Perhaps the sexiest change is that D3 supports automatic transitions, where attributes or styles are smoothly interpolated over time. Transitions were experimented with Protovis, but without direct control over transformations, the Protovis model became unwieldy for dynamic scenes.
Immediate Evaluation
To improve debugging, D3 applies operators immediately, rather than deferring evaluation to a render
call as with Protovis. By shortening the delay between when property functions are defined and when they are evaluated, D3 reduces the likelihood of external state changing (or evaporating), which can break evaluation. Reference capture, although convenient for re-evaluation, was a frequent source of confusion by users. This was exacerbated by a common misunderstanding of JavaScript’s var
keyword, which is function- rather than block-scoped.

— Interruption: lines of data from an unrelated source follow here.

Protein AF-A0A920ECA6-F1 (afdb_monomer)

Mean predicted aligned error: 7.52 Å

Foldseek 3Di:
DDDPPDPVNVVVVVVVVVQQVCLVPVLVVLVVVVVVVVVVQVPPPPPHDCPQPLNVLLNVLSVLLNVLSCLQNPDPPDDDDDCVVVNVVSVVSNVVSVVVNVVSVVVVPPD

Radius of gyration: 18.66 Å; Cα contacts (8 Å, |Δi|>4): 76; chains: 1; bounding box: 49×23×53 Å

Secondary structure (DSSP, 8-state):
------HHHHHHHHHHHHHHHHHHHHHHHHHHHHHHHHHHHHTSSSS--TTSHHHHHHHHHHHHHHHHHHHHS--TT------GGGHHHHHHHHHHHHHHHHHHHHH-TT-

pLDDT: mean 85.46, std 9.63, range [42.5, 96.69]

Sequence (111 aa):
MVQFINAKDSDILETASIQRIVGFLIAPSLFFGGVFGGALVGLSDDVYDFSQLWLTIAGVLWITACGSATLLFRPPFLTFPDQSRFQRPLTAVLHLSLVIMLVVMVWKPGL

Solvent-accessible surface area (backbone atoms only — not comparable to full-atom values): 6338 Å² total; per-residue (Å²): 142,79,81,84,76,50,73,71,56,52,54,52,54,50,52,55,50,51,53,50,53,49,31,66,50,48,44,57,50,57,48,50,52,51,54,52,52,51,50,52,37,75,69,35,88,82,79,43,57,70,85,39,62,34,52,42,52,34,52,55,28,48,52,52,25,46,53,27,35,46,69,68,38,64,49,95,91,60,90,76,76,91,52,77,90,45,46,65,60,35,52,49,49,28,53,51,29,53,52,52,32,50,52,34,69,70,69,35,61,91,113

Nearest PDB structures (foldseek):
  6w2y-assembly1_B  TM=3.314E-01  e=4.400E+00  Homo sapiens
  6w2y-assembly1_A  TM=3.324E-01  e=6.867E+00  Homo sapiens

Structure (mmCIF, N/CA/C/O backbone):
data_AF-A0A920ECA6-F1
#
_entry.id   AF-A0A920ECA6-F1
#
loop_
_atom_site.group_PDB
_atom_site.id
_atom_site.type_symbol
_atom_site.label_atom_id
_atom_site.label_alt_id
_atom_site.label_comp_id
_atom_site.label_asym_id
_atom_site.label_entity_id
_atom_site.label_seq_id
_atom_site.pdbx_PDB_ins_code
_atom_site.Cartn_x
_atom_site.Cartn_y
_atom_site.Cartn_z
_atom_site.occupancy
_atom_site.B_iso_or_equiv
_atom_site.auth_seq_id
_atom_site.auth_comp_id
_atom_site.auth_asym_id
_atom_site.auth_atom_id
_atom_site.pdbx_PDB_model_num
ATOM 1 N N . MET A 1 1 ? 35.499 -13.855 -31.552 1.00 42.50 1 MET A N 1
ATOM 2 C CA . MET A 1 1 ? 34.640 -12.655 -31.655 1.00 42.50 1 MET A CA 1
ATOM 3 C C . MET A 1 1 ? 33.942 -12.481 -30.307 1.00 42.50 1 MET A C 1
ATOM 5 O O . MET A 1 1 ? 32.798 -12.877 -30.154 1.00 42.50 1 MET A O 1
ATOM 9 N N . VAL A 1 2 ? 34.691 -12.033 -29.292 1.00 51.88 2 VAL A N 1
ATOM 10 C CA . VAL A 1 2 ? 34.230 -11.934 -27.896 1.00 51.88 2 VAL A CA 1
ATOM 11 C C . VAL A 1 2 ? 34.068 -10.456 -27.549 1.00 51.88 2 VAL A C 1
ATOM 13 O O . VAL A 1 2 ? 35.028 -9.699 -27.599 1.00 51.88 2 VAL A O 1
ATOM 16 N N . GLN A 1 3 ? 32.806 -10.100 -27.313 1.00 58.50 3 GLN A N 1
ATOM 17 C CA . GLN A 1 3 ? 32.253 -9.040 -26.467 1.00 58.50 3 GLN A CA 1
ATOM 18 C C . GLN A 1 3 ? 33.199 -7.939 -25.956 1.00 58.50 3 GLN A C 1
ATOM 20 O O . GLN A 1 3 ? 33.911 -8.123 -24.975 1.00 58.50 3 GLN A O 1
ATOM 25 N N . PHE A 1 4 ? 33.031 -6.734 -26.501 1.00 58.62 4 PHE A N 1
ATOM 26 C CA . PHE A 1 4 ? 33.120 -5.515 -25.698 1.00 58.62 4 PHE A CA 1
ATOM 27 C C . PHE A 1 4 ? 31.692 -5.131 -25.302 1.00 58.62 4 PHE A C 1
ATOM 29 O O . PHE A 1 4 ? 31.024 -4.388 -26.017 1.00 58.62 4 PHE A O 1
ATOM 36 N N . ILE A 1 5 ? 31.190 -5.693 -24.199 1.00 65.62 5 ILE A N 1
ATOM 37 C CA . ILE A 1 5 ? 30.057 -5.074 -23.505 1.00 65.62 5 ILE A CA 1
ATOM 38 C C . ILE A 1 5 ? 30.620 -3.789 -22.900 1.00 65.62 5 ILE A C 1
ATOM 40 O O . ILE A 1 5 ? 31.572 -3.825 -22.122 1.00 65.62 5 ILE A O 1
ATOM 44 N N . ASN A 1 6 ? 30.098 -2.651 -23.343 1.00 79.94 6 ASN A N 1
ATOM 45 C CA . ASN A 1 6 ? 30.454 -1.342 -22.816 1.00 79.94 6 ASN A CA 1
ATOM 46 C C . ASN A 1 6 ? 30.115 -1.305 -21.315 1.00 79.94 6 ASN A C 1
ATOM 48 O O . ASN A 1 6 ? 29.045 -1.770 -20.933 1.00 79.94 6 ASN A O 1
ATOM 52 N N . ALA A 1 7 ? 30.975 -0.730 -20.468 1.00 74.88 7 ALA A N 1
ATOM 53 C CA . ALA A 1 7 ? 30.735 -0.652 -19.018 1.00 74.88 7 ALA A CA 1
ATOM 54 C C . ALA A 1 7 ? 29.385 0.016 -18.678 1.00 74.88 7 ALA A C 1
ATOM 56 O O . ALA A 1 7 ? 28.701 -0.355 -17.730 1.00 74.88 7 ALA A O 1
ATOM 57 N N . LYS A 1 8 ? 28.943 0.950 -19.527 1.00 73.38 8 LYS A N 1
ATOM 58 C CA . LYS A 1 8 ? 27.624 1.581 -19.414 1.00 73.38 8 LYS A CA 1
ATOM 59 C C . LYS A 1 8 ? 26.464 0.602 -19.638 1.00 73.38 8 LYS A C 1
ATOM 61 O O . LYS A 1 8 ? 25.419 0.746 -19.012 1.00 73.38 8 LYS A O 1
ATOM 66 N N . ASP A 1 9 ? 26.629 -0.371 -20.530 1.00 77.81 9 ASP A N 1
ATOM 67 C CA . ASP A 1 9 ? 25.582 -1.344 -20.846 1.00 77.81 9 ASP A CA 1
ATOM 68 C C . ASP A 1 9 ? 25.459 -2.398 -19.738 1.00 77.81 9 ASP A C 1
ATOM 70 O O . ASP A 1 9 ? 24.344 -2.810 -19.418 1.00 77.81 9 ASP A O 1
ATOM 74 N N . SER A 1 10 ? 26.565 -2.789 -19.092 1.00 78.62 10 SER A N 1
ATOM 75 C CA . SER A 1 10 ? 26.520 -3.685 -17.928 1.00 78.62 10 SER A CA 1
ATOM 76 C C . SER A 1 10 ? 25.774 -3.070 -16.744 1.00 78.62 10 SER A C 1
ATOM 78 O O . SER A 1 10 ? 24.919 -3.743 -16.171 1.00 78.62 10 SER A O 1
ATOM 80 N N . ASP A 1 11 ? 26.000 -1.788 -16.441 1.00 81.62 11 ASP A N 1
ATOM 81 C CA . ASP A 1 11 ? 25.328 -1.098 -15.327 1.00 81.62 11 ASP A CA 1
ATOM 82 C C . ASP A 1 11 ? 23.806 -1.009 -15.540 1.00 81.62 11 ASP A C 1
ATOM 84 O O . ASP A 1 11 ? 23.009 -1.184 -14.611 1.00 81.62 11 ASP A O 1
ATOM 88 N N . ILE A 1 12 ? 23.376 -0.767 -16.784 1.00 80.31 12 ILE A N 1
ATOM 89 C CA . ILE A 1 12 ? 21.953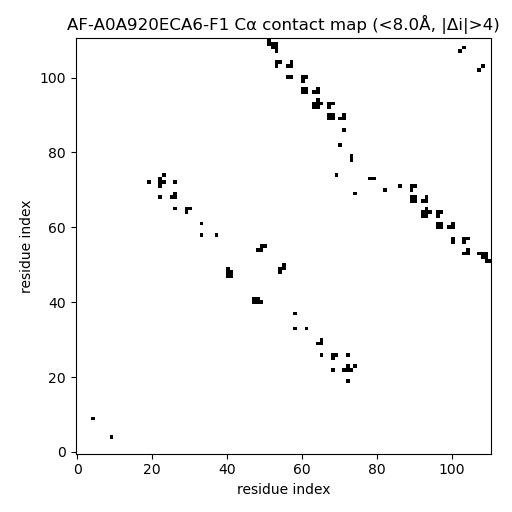 -0.716 -17.152 1.00 80.31 12 ILE A CA 1
ATOM 90 C C . ILE A 1 12 ? 21.309 -2.100 -16.993 1.00 80.31 12 ILE A C 1
ATOM 92 O O . ILE A 1 12 ? 20.203 -2.208 -16.454 1.00 80.31 12 ILE A O 1
ATOM 96 N N . LEU A 1 13 ? 21.992 -3.159 -17.438 1.00 79.69 13 LEU A N 1
ATOM 97 C CA . LEU A 1 13 ? 21.514 -4.540 -17.328 1.00 79.69 13 LEU A CA 1
ATOM 98 C C . LEU A 1 13 ? 21.420 -5.004 -15.870 1.00 79.69 13 LEU A C 1
ATOM 100 O O . LEU A 1 13 ? 20.446 -5.668 -15.495 1.00 79.69 13 LEU A O 1
ATOM 104 N N . GLU A 1 14 ? 22.394 -4.634 -15.041 1.00 83.81 14 GLU A N 1
ATOM 105 C CA . GLU A 1 14 ? 22.391 -4.927 -13.610 1.00 83.81 14 GLU A CA 1
ATOM 106 C C . GLU A 1 14 ? 21.234 -4.204 -12.912 1.00 83.81 14 GLU A C 1
ATOM 108 O O . GLU A 1 14 ? 20.419 -4.840 -12.241 1.00 83.81 14 GLU A O 1
ATOM 113 N N . THR A 1 15 ? 21.072 -2.902 -13.164 1.00 82.12 15 THR A N 1
ATOM 114 C CA . THR A 1 15 ? 19.986 -2.094 -12.585 1.00 82.12 15 THR A CA 1
ATOM 115 C C . THR A 1 15 ? 18.607 -2.644 -12.959 1.00 82.12 15 THR A C 1
ATOM 117 O O . THR A 1 15 ? 17.734 -2.779 -12.098 1.00 82.12 15 THR A O 1
ATOM 120 N N . ALA A 1 16 ? 18.403 -3.015 -14.227 1.00 78.31 16 ALA A N 1
ATOM 121 C CA . ALA A 1 16 ? 17.151 -3.608 -14.694 1.00 78.31 16 ALA A CA 1
ATOM 122 C C . ALA A 1 16 ? 16.872 -4.973 -14.037 1.00 78.31 16 ALA A C 1
ATOM 124 O O . ALA A 1 16 ? 15.730 -5.280 -13.684 1.00 78.31 16 ALA A O 1
ATOM 125 N N . SER A 1 17 ? 17.915 -5.781 -13.830 1.00 82.00 17 SER A N 1
ATOM 126 C CA . SER A 1 17 ? 17.811 -7.077 -13.152 1.00 82.00 17 SER A CA 1
ATOM 127 C C . SER A 1 17 ? 17.465 -6.914 -11.672 1.00 82.00 17 SER A C 1
ATOM 129 O O . SER A 1 17 ? 16.552 -7.583 -11.183 1.00 82.00 17 SER A O 1
ATOM 131 N N . ILE A 1 18 ? 18.116 -5.975 -10.978 1.00 83.94 18 ILE A N 1
ATOM 132 C CA . ILE A 1 18 ? 17.825 -5.641 -9.578 1.00 83.94 18 ILE A CA 1
ATOM 133 C C . ILE A 1 18 ? 16.372 -5.188 -9.439 1.00 83.94 18 ILE A C 1
ATOM 135 O O . ILE A 1 18 ? 15.651 -5.722 -8.602 1.00 83.94 18 ILE A O 1
ATOM 139 N N . GLN A 1 19 ? 15.898 -4.270 -10.286 1.00 79.00 19 GLN A N 1
ATOM 140 C CA . GLN A 1 19 ? 14.510 -3.797 -10.231 1.00 79.00 19 GLN A CA 1
ATOM 141 C C . GLN A 1 19 ? 13.493 -4.925 -10.419 1.00 79.00 19 GLN A C 1
ATOM 143 O O . GLN A 1 19 ? 12.454 -4.940 -9.756 1.00 79.00 19 GLN A O 1
ATOM 148 N N . ARG A 1 20 ? 13.795 -5.898 -11.282 1.00 79.31 20 ARG A N 1
ATOM 149 C CA . ARG A 1 20 ? 12.932 -7.060 -11.508 1.00 79.31 20 ARG A CA 1
ATOM 150 C C . ARG A 1 20 ? 12.883 -7.988 -10.296 1.00 79.31 20 ARG A C 1
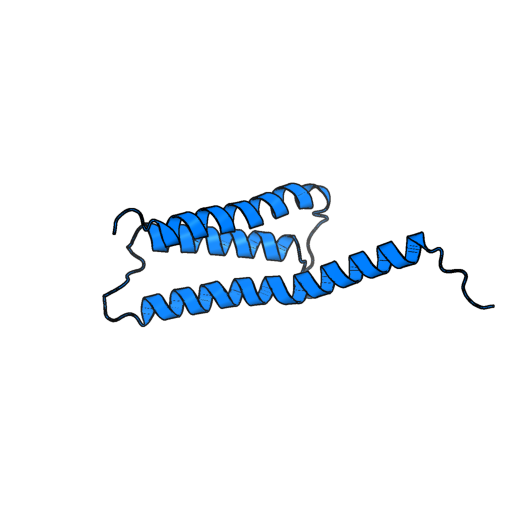ATOM 152 O O . ARG A 1 20 ? 11.798 -8.431 -9.926 1.00 79.31 20 ARG A O 1
ATOM 159 N N . ILE A 1 21 ? 14.030 -8.264 -9.678 1.00 83.94 21 ILE A N 1
ATOM 160 C CA . ILE A 1 21 ? 14.118 -9.094 -8.467 1.00 83.94 21 ILE A CA 1
ATOM 161 C C . ILE A 1 21 ? 13.416 -8.397 -7.299 1.00 83.94 21 ILE A C 1
ATOM 163 O O . ILE A 1 21 ? 12.592 -9.005 -6.621 1.00 83.94 21 ILE A O 1
ATOM 167 N N . VAL A 1 22 ? 13.686 -7.105 -7.108 1.00 82.81 22 VAL A N 1
ATOM 168 C CA . VAL A 1 22 ? 13.034 -6.276 -6.090 1.00 82.81 22 VAL A CA 1
ATOM 169 C C . VAL A 1 22 ? 11.523 -6.288 -6.290 1.00 82.81 22 VAL A C 1
ATOM 171 O O . VAL A 1 22 ? 10.795 -6.565 -5.344 1.00 82.81 22 VAL A O 1
ATOM 174 N N . GLY A 1 23 ? 11.035 -6.078 -7.513 1.00 81.12 23 GLY A N 1
ATOM 175 C CA . GLY A 1 23 ? 9.604 -6.132 -7.808 1.00 81.12 23 GLY A CA 1
ATOM 176 C C . GLY A 1 23 ? 8.977 -7.498 -7.533 1.00 81.12 23 GLY A C 1
ATOM 177 O O . GLY A 1 23 ? 7.890 -7.573 -6.962 1.00 81.12 23 GLY A O 1
ATOM 178 N N . PHE A 1 24 ? 9.687 -8.577 -7.871 1.00 83.25 24 PHE A N 1
ATOM 179 C CA . PHE A 1 24 ? 9.250 -9.947 -7.606 1.00 83.25 24 PHE A CA 1
ATOM 180 C C . PHE A 1 24 ? 9.159 -10.271 -6.111 1.00 83.25 24 PHE A C 1
ATOM 182 O O . PHE A 1 24 ? 8.326 -11.082 -5.728 1.00 83.25 24 PHE A O 1
ATOM 189 N N . LEU A 1 25 ? 9.978 -9.649 -5.261 1.00 85.81 25 LEU A N 1
ATOM 190 C CA . LEU A 1 25 ? 9.953 -9.867 -3.812 1.00 85.81 25 LEU A CA 1
ATOM 191 C C . LEU A 1 25 ? 9.007 -8.901 -3.088 1.00 85.81 25 LEU A C 1
ATOM 193 O O . LEU A 1 25 ? 8.246 -9.310 -2.210 1.00 85.81 25 LEU A O 1
ATOM 197 N N . ILE A 1 26 ? 9.028 -7.617 -3.452 1.00 85.38 26 ILE A N 1
ATOM 198 C CA . ILE A 1 26 ? 8.261 -6.569 -2.770 1.00 85.38 26 ILE A CA 1
ATOM 199 C C . ILE A 1 26 ? 6.767 -6.721 -3.035 1.00 85.38 26 ILE A C 1
ATOM 201 O O . ILE A 1 26 ? 5.985 -6.661 -2.093 1.00 85.38 26 ILE A O 1
ATOM 205 N N . ALA A 1 27 ? 6.347 -6.945 -4.283 1.00 84.69 27 ALA A N 1
ATOM 206 C CA . ALA A 1 27 ? 4.922 -7.017 -4.602 1.00 84.69 27 ALA A CA 1
ATOM 207 C C . ALA A 1 27 ? 4.180 -8.136 -3.832 1.00 84.69 27 ALA A C 1
ATOM 209 O O . ALA A 1 27 ? 3.176 -7.828 -3.182 1.00 84.69 27 ALA A O 1
ATOM 210 N N . PRO A 1 28 ? 4.649 -9.403 -3.820 1.00 87.19 28 PRO A N 1
ATOM 211 C CA . PRO A 1 28 ? 3.989 -10.446 -3.040 1.00 87.19 28 PRO A CA 1
ATOM 212 C C . PRO A 1 28 ? 4.177 -10.275 -1.531 1.00 87.19 28 PRO A C 1
ATOM 214 O O . PRO A 1 28 ? 3.241 -10.560 -0.792 1.00 87.19 28 PRO A O 1
ATOM 217 N N . SER A 1 29 ? 5.324 -9.783 -1.047 1.00 91.19 29 SER A N 1
ATOM 218 C CA . SER A 1 29 ? 5.506 -9.567 0.399 1.00 91.19 29 SER A CA 1
ATOM 219 C C . SER A 1 29 ? 4.588 -8.469 0.941 1.00 91.19 29 SER A C 1
ATOM 221 O O . SER A 1 29 ? 3.979 -8.656 1.991 1.00 91.19 29 SER A O 1
ATOM 223 N N . LEU A 1 30 ? 4.401 -7.373 0.198 1.00 92.56 30 LEU A N 1
ATOM 224 C CA . LEU A 1 30 ? 3.451 -6.311 0.533 1.00 92.56 30 LEU A CA 1
ATOM 225 C C . LEU A 1 30 ? 2.007 -6.830 0.556 1.00 92.56 30 LEU A C 1
ATOM 227 O O . LEU A 1 30 ? 1.236 -6.490 1.453 1.00 92.56 30 LEU A O 1
ATOM 231 N N . PHE A 1 31 ? 1.643 -7.669 -0.415 1.00 93.25 31 PHE A N 1
ATOM 232 C CA . PHE A 1 31 ? 0.321 -8.287 -0.458 1.00 93.25 31 PHE A CA 1
ATOM 233 C C . PHE A 1 31 ? 0.098 -9.216 0.742 1.00 93.25 31 PHE A C 1
ATOM 235 O O . PHE A 1 31 ? -0.854 -9.034 1.498 1.00 93.25 31 PHE A O 1
ATOM 242 N N . PHE A 1 32 ? 1.003 -10.166 0.981 1.00 95.12 32 PHE A N 1
ATOM 243 C CA . PHE A 1 32 ? 0.875 -11.088 2.108 1.00 95.12 32 PHE A CA 1
ATOM 244 C C . PHE A 1 32 ? 0.941 -10.383 3.463 1.00 95.12 32 PHE A C 1
ATOM 246 O O . PHE A 1 32 ? 0.213 -10.769 4.371 1.00 95.12 32 PHE A O 1
ATOM 253 N N . GLY A 1 33 ? 1.743 -9.324 3.596 1.00 93.81 33 GLY A N 1
ATOM 254 C CA . GLY A 1 33 ? 1.832 -8.539 4.825 1.00 93.81 33 GLY A CA 1
ATOM 255 C C . GLY A 1 33 ? 0.477 -7.993 5.278 1.00 93.81 33 GLY A C 1
ATOM 256 O O . GLY A 1 33 ? 0.122 -8.140 6.445 1.00 93.81 33 GLY A O 1
ATOM 257 N N . GLY A 1 34 ? -0.318 -7.431 4.363 1.00 92.25 34 GLY A N 1
ATOM 258 C CA . GLY A 1 34 ? -1.656 -6.942 4.709 1.00 92.25 34 GLY A CA 1
ATOM 259 C C . GLY A 1 34 ? -2.694 -8.049 4.887 1.00 92.25 34 GLY A C 1
ATOM 260 O O . GLY A 1 34 ? -3.529 -7.936 5.779 1.00 92.25 34 GLY A O 1
ATOM 261 N N . VAL A 1 35 ? -2.610 -9.154 4.132 1.00 95.44 35 VAL A N 1
ATOM 262 C CA . VAL A 1 35 ? -3.482 -10.327 4.352 1.00 95.44 35 VAL A CA 1
ATOM 263 C C . VAL A 1 35 ? -3.258 -10.915 5.745 1.00 95.44 35 VAL A C 1
ATOM 265 O O . VAL A 1 35 ? -4.222 -11.157 6.466 1.00 95.44 35 VAL A O 1
ATOM 268 N N . PHE A 1 36 ? -2.002 -11.103 6.154 1.00 95.19 36 PHE A N 1
ATOM 269 C CA . PHE A 1 36 ? -1.683 -11.586 7.495 1.00 95.19 36 PHE A CA 1
ATOM 270 C C . PHE A 1 36 ? -2.044 -10.563 8.571 1.00 95.19 36 PHE A C 1
ATOM 272 O O . PHE A 1 36 ? -2.598 -10.949 9.593 1.00 95.19 36 PHE A O 1
ATOM 279 N N . GLY A 1 37 ? -1.814 -9.269 8.333 1.00 91.12 37 GLY A N 1
ATOM 280 C CA . GLY A 1 37 ? -2.257 -8.210 9.241 1.00 91.12 37 GLY A CA 1
ATOM 281 C C . GLY A 1 37 ? -3.772 -8.227 9.464 1.00 91.12 37 GLY A C 1
ATOM 282 O O . GLY A 1 37 ? -4.225 -8.236 10.604 1.00 91.12 37 GLY A O 1
ATOM 283 N N . GLY A 1 38 ? -4.562 -8.314 8.392 1.00 90.94 38 GLY A N 1
ATOM 284 C CA . GLY A 1 38 ? -6.019 -8.430 8.475 1.00 90.94 38 GLY A CA 1
ATOM 285 C C . GLY A 1 38 ? -6.473 -9.731 9.141 1.00 90.94 38 GLY A C 1
ATOM 286 O O . GLY A 1 38 ? -7.376 -9.714 9.971 1.00 90.94 38 GLY A O 1
ATOM 287 N N . ALA A 1 39 ? -5.814 -10.854 8.846 1.00 92.69 39 ALA A N 1
ATOM 288 C CA . ALA A 1 39 ? -6.100 -12.123 9.511 1.00 92.69 39 ALA A CA 1
ATOM 289 C C . ALA A 1 39 ? -5.848 -12.049 11.026 1.00 92.69 39 ALA A C 1
ATOM 291 O O . ALA A 1 39 ? -6.651 -12.563 11.797 1.00 92.69 39 ALA A O 1
ATOM 292 N N . LEU A 1 40 ? -4.777 -11.374 11.461 1.00 92.75 40 LEU A N 1
ATOM 293 C CA . LEU A 1 40 ? -4.490 -11.154 12.882 1.00 92.75 40 LEU A CA 1
ATOM 294 C C . LEU A 1 40 ? -5.558 -10.297 13.568 1.00 92.75 40 LEU A C 1
ATOM 296 O O . LEU A 1 40 ? -5.902 -10.583 14.709 1.00 92.75 40 LEU A O 1
ATOM 300 N N . VAL A 1 41 ? -6.106 -9.288 12.882 1.00 90.81 41 VAL A N 1
ATOM 301 C CA . VAL A 1 41 ? -7.242 -8.501 13.395 1.00 90.81 41 VAL A CA 1
ATOM 302 C C . VAL A 1 41 ? -8.468 -9.394 13.573 1.00 90.81 41 VAL A C 1
ATOM 304 O O . VAL A 1 41 ? -9.062 -9.399 14.643 1.00 90.81 41 VAL A O 1
ATOM 307 N N . GLY A 1 42 ? -8.806 -10.208 12.568 1.00 88.00 42 GLY A N 1
ATOM 308 C CA . GLY A 1 42 ? -9.961 -11.110 12.636 1.00 88.00 42 GLY A CA 1
ATOM 309 C C . GLY A 1 42 ? -9.824 -12.259 13.643 1.00 88.00 42 GLY A C 1
ATOM 310 O O . GLY A 1 42 ? -10.831 -12.804 14.079 1.00 88.00 42 GLY A O 1
ATOM 311 N N . LEU A 1 43 ? -8.595 -12.636 14.008 1.00 92.25 43 LEU A N 1
ATOM 312 C CA . LEU A 1 43 ? -8.307 -13.609 15.068 1.00 92.25 43 LEU A CA 1
ATOM 313 C C . LEU A 1 43 ? -8.183 -12.967 16.454 1.00 92.25 43 LEU A C 1
ATOM 315 O O . LEU A 1 43 ? -8.004 -13.686 17.437 1.00 92.25 43 LEU A O 1
ATOM 319 N N . SER A 1 44 ? -8.212 -11.637 16.543 1.00 89.06 44 SER A N 1
ATOM 320 C CA . SER A 1 44 ? -8.146 -10.956 17.827 1.00 89.06 44 SER A CA 1
ATOM 321 C C . SER A 1 44 ? -9.484 -11.129 18.548 1.00 89.06 44 SER A C 1
ATOM 323 O O . SER A 1 44 ? -10.540 -10.905 17.963 1.00 89.06 44 SER A O 1
ATOM 325 N N . ASP A 1 45 ? -9.430 -11.555 19.806 1.00 84.44 45 ASP A N 1
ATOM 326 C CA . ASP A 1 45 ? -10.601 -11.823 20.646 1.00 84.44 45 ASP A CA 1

Immediate evaluation also minimizes internal control flow, moving it up to the user’s code; for example, the attr
operator immediately sets attributes on the current selection and then returns. The Protovis model, in contrast, has elaborate hidden control flow that is only revealed when the code crashes—a confusing consequence of embedded declarative languages. Immediate evaluation offers better compatibility with standard JavaScript organizational constructs, such as functions and loops; D3 can even generate recursive structures through the each
operator.
Another benefit of eliminating control flow is that layouts are decoupled from property evaluation. Protovis layouts were difficult to implement because they required understanding the internal rendering machinery. In D3, layouts are simply helper classes that create or modify data structures, such as a description of chords, or positions of nodes in a force-directed graph. The user then binds the layout’s data to attributes and elements as needed.
Anything Else?
Despite all the differences above, there remain many similarities between D3 and Protovis, too. To name a few:
- Method chaining.
- Properties as functions of data.
- Data pre-processors, such as the nest operator, and AJAX loaders.
- Scales for computing visual encodings as length, area, color, etc.
- Layouts for reusable visualization techniques (e.g., streamgraphs).
- Lots of examples!
D3 is also younger than Protovis, and very much a work-in-progress. We are planning on porting additional features from Protovis to D3, such as hierarchical layouts. If there’s a feature that’s particularly important to you, please let us know!